==== Supplied material ====

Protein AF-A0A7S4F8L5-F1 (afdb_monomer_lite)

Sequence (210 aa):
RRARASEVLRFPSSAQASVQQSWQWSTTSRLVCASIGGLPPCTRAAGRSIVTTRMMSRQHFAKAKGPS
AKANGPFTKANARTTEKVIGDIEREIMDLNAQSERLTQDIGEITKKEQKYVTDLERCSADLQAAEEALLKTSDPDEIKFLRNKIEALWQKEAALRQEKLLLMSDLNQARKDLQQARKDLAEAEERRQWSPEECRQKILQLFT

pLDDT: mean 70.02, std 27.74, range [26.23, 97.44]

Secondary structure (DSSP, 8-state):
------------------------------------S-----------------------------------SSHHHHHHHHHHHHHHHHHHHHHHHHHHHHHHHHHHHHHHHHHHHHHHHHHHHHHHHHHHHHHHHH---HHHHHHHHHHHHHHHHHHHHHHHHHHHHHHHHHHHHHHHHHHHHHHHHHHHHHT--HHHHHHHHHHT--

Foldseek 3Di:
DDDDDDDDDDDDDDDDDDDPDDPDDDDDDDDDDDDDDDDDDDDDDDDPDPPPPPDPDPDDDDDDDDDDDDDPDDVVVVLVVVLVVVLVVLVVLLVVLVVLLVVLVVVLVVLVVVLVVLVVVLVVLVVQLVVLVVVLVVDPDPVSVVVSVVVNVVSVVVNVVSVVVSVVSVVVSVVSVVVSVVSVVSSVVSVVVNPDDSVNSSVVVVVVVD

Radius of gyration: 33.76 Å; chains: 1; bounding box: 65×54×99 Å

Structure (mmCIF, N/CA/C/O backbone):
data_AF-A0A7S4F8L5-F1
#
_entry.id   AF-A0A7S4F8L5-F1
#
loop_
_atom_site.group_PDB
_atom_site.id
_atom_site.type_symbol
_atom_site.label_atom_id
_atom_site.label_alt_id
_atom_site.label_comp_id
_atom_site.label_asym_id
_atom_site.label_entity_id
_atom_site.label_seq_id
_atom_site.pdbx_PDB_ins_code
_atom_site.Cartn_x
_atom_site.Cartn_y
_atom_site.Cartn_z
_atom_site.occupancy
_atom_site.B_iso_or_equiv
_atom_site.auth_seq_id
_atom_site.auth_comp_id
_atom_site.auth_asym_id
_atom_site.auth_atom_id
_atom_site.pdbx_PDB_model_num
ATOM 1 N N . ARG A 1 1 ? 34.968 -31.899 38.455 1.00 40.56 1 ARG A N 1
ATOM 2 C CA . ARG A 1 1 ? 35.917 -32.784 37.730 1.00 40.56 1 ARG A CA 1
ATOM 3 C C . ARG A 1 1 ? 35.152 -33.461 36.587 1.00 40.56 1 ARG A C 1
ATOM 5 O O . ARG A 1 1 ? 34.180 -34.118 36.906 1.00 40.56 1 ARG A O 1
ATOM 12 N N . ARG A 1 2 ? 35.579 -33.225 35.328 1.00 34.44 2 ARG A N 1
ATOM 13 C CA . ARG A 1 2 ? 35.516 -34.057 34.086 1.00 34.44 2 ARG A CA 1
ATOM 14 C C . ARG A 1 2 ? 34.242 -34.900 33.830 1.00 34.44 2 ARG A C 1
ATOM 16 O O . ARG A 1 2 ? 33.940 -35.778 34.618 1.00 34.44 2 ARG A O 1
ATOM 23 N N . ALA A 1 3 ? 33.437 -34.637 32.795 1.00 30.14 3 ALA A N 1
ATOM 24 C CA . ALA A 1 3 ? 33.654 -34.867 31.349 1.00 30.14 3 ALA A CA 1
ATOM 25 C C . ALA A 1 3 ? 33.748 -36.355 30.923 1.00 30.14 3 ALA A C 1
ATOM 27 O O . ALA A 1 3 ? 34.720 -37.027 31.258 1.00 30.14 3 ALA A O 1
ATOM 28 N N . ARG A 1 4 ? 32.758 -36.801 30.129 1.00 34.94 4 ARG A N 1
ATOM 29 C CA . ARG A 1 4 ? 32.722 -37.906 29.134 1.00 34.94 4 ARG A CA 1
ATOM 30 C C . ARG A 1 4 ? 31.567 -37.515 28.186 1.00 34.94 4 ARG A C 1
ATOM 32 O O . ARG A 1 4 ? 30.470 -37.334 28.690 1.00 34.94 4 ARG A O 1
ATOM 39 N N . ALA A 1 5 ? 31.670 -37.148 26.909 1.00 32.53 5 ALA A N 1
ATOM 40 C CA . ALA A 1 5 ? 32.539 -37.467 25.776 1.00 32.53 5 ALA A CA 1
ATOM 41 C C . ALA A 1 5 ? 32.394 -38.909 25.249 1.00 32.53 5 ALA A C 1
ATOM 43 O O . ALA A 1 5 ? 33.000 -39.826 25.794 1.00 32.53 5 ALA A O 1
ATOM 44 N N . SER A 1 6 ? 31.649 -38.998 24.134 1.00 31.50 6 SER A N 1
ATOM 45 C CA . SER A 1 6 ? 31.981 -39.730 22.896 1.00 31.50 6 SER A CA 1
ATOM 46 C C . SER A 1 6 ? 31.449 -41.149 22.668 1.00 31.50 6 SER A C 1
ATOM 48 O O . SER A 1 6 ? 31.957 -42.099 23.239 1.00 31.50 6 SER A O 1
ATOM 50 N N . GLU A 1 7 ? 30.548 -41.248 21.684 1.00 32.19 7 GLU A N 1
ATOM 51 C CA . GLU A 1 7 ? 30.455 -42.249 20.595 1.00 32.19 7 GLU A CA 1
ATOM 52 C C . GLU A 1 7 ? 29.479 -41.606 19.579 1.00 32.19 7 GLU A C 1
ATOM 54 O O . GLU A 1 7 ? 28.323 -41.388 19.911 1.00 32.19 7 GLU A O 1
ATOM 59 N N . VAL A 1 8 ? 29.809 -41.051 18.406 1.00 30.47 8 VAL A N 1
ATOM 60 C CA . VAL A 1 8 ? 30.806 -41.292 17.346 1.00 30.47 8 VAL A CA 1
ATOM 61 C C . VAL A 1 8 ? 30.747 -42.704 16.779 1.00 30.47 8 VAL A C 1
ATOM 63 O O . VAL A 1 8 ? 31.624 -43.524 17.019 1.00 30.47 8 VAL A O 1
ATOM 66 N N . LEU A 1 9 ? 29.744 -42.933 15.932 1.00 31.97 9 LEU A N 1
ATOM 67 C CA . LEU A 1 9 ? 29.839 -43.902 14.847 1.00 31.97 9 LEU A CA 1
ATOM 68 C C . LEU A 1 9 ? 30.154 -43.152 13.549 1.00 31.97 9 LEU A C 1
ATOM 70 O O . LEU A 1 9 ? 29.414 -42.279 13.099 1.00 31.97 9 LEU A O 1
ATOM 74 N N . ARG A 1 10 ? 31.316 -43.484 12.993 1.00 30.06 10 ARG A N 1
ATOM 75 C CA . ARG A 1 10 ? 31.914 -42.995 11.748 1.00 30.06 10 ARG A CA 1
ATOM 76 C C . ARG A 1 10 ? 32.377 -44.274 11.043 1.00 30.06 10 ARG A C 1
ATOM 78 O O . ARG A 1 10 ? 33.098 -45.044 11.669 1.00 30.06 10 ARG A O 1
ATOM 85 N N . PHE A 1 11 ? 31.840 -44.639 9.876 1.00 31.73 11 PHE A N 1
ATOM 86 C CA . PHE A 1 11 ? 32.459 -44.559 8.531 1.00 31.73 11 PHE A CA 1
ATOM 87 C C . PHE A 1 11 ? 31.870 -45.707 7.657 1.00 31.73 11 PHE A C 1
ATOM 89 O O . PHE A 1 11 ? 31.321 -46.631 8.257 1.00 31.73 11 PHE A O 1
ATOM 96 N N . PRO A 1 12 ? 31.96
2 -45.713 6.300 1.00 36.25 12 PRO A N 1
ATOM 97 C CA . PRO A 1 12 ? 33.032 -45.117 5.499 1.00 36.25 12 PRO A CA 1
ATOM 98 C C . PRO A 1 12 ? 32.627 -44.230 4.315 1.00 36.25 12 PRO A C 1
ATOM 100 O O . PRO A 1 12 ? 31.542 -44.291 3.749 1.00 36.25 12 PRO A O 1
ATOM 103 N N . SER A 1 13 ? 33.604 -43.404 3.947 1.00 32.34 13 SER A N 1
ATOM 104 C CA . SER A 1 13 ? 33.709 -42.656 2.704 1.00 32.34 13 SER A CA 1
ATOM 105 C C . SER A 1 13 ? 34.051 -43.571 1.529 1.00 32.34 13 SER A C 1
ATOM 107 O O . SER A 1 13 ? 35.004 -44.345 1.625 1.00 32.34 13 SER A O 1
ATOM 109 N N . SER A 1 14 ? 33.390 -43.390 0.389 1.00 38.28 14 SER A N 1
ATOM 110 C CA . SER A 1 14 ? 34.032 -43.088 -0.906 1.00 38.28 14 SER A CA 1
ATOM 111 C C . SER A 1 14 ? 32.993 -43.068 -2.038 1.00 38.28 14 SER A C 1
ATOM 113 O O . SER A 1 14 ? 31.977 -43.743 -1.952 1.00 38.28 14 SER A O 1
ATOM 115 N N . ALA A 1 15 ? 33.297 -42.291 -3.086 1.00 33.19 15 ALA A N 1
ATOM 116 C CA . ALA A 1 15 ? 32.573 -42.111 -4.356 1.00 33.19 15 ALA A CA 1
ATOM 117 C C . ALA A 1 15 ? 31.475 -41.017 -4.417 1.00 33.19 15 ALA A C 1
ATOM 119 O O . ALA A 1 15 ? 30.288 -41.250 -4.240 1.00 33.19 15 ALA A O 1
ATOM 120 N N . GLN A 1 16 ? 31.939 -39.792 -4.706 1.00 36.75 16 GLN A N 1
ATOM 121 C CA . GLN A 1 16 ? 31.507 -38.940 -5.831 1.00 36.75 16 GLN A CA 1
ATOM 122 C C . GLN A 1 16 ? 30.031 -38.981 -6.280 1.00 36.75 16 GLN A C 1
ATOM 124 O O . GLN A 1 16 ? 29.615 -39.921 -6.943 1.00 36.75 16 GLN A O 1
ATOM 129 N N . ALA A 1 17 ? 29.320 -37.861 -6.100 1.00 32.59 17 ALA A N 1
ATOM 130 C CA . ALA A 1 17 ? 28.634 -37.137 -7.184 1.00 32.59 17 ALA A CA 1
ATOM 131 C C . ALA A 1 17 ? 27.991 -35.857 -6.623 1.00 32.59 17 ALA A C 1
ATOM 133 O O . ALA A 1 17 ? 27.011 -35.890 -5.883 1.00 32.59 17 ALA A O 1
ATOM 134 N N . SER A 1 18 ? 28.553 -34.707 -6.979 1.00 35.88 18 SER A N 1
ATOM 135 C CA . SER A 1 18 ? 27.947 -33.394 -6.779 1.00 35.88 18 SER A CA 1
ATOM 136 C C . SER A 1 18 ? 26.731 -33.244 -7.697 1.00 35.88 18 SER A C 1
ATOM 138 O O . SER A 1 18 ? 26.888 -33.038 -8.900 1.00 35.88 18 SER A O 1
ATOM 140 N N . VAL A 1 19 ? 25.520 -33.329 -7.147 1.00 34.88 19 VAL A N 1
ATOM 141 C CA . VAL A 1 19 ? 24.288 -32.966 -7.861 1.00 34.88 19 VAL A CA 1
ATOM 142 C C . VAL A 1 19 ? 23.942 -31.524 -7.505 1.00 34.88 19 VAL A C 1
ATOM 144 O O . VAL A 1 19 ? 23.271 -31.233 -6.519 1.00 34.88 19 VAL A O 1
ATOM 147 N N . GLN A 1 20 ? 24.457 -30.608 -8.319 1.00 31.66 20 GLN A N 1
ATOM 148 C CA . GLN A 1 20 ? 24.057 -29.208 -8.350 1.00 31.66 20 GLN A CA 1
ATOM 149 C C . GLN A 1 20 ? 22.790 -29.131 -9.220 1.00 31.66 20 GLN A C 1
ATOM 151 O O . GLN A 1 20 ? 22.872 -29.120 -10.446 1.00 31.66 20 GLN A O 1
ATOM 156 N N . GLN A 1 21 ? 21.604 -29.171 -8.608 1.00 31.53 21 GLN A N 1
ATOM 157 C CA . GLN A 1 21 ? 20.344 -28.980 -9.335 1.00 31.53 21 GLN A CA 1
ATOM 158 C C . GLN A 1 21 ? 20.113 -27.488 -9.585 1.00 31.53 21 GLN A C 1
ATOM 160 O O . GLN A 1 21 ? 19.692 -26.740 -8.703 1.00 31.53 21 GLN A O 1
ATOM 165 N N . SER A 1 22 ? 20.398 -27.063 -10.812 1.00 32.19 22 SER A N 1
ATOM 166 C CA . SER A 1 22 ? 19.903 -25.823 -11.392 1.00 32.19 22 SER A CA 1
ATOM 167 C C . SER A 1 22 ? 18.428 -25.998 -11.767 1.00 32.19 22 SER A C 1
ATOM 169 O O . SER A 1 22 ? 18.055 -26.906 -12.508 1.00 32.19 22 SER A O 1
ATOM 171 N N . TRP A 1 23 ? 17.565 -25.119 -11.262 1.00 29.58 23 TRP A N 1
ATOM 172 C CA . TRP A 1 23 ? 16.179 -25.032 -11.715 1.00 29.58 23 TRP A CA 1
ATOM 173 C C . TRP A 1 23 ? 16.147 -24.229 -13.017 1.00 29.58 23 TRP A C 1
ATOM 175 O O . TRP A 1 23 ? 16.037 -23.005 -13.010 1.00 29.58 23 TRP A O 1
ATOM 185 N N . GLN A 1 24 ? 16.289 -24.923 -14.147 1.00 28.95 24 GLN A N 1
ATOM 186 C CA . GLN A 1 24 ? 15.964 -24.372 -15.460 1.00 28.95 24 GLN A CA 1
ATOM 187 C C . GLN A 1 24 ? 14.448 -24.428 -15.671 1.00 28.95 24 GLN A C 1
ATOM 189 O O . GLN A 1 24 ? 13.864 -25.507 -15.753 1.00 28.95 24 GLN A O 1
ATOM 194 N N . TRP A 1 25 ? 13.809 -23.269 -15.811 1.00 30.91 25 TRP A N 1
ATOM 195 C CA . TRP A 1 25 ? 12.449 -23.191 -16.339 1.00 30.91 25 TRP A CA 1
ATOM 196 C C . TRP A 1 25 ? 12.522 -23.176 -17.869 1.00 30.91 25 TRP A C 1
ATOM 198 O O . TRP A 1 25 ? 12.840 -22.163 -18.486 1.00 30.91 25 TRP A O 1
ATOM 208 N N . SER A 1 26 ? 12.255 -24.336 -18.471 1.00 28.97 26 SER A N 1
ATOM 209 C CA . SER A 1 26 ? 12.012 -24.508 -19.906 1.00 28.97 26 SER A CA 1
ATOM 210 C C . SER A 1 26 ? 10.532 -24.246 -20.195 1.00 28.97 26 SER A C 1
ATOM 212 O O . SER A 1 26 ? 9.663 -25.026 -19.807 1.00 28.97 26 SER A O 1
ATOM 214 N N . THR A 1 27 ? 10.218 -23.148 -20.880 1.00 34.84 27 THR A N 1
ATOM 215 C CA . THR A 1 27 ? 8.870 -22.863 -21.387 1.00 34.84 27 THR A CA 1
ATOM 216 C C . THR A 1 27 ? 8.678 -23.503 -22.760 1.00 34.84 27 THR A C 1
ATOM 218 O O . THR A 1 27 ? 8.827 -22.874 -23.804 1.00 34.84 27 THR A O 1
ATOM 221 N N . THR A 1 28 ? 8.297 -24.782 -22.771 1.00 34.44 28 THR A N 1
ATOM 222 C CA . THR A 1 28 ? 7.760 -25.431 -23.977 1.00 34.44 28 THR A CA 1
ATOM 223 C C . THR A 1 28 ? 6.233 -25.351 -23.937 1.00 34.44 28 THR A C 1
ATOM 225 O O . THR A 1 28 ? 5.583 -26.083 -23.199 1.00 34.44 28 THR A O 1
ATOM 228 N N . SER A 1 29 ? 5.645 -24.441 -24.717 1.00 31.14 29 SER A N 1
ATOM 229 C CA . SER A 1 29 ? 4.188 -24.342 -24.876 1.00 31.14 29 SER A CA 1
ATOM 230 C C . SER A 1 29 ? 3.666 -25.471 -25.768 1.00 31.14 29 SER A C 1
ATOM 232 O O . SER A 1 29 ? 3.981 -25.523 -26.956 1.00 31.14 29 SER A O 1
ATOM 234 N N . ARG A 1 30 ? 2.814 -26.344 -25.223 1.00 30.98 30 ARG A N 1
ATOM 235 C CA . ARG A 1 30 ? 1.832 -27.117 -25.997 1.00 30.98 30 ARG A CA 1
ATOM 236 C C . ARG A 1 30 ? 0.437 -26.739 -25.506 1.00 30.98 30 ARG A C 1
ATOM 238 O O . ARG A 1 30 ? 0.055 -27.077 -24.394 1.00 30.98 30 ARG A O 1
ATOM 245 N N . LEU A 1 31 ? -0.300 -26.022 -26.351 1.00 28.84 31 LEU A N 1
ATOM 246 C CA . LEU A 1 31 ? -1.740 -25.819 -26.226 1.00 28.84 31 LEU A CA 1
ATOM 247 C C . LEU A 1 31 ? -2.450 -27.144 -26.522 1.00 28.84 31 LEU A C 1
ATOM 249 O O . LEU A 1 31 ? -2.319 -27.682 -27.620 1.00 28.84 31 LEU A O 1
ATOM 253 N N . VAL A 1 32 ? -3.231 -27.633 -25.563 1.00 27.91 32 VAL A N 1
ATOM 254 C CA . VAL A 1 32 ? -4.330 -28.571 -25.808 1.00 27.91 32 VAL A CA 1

====

— Your goal —
The line containing "ATOM 2 C CA" marks the end: copy exactly every line from the top of the data above down to it, that line included.

— Problem solution —
Protein AF-A0A7S4F8L5-F1 (afdb_monomer_lite)

Sequence (210 aa):
RRARASEVLRFPSSAQASVQQSWQWSTTSRLVCASIGGLPPCTRAAGRSIVTTRMMSRQHFAKAKGPS
AKANGPFTKANARTTEKVIGDIEREIMDLNAQSERLTQDIGEITKKEQKYVTDLERCSADLQAAEEALLKTSDPDEIKFLRNKIEALWQKEAALRQEKLLLMSDLNQARKDLQQARKDLAEAEERRQWSPEECRQKILQLFT

pLDDT: mean 70.02, std 27.74, range [26.23, 97.44]

Secondary structure (DSSP, 8-state):
------------------------------------S-----------------------------------SSHHHHHHHHHHHHHHHHHHHHHHHHHHHHHHHHHHHHHHHHHHHHHHHHHHHHHHHHHHHHHHHH---HHHHHHHHHHHHHHHHHHHHHHHHHHHHHHHHHHHHHHHHHHHHHHHHHHHHHT--HHHHHHHHHHT--

Foldseek 3Di:
DDDDDDDDDDDDDDDDDDDPDDPDDDDDDDDDDDDDDDDDDDDDDDDPDPPPPPDPDPDDDDDDDDDDDDDPDDVVVVLVVVLVVVLVVLVVLLVVLVVLLVVLVVVLVVLVVVLVVLVVVLVVLVVQLVVLVVVLVVDPDPVSVVVSVVVNVVSVVVNVVSVVVSVVSVVVSVVSVVVSVVSVVSSVVSVVVNPDDSVNSSVVVVVVVD

Radius of gyration: 33.76 Å; chains: 1; bounding box: 65×54×99 Å

Structure (mmCIF, N/CA/C/O backbone):
data_AF-A0A7S4F8L5-F1
#
_entry.id   AF-A0A7S4F8L5-F1
#
loop_
_atom_site.group_PDB
_atom_site.id
_atom_site.type_symbol
_atom_site.label_atom_id
_atom_site.label_alt_id
_atom_site.label_comp_id
_atom_site.label_asym_id
_atom_site.label_entity_id
_atom_site.label_seq_id
_atom_site.pdbx_PDB_ins_code
_atom_site.Cartn_x
_atom_site.Cartn_y
_atom_site.Cartn_z
_atom_site.occupancy
_atom_site.B_iso_or_equiv
_atom_site.auth_seq_id
_atom_site.auth_comp_id
_atom_site.auth_asym_id
_atom_site.auth_atom_id
_atom_site.pdbx_PDB_model_num
ATOM 1 N N . ARG A 1 1 ? 34.968 -31.899 38.455 1.00 40.56 1 ARG A N 1
ATOM 2 C CA . ARG A 1 1 ? 35.917 -32.784 37.730 1.00 40.56 1 ARG A CA 1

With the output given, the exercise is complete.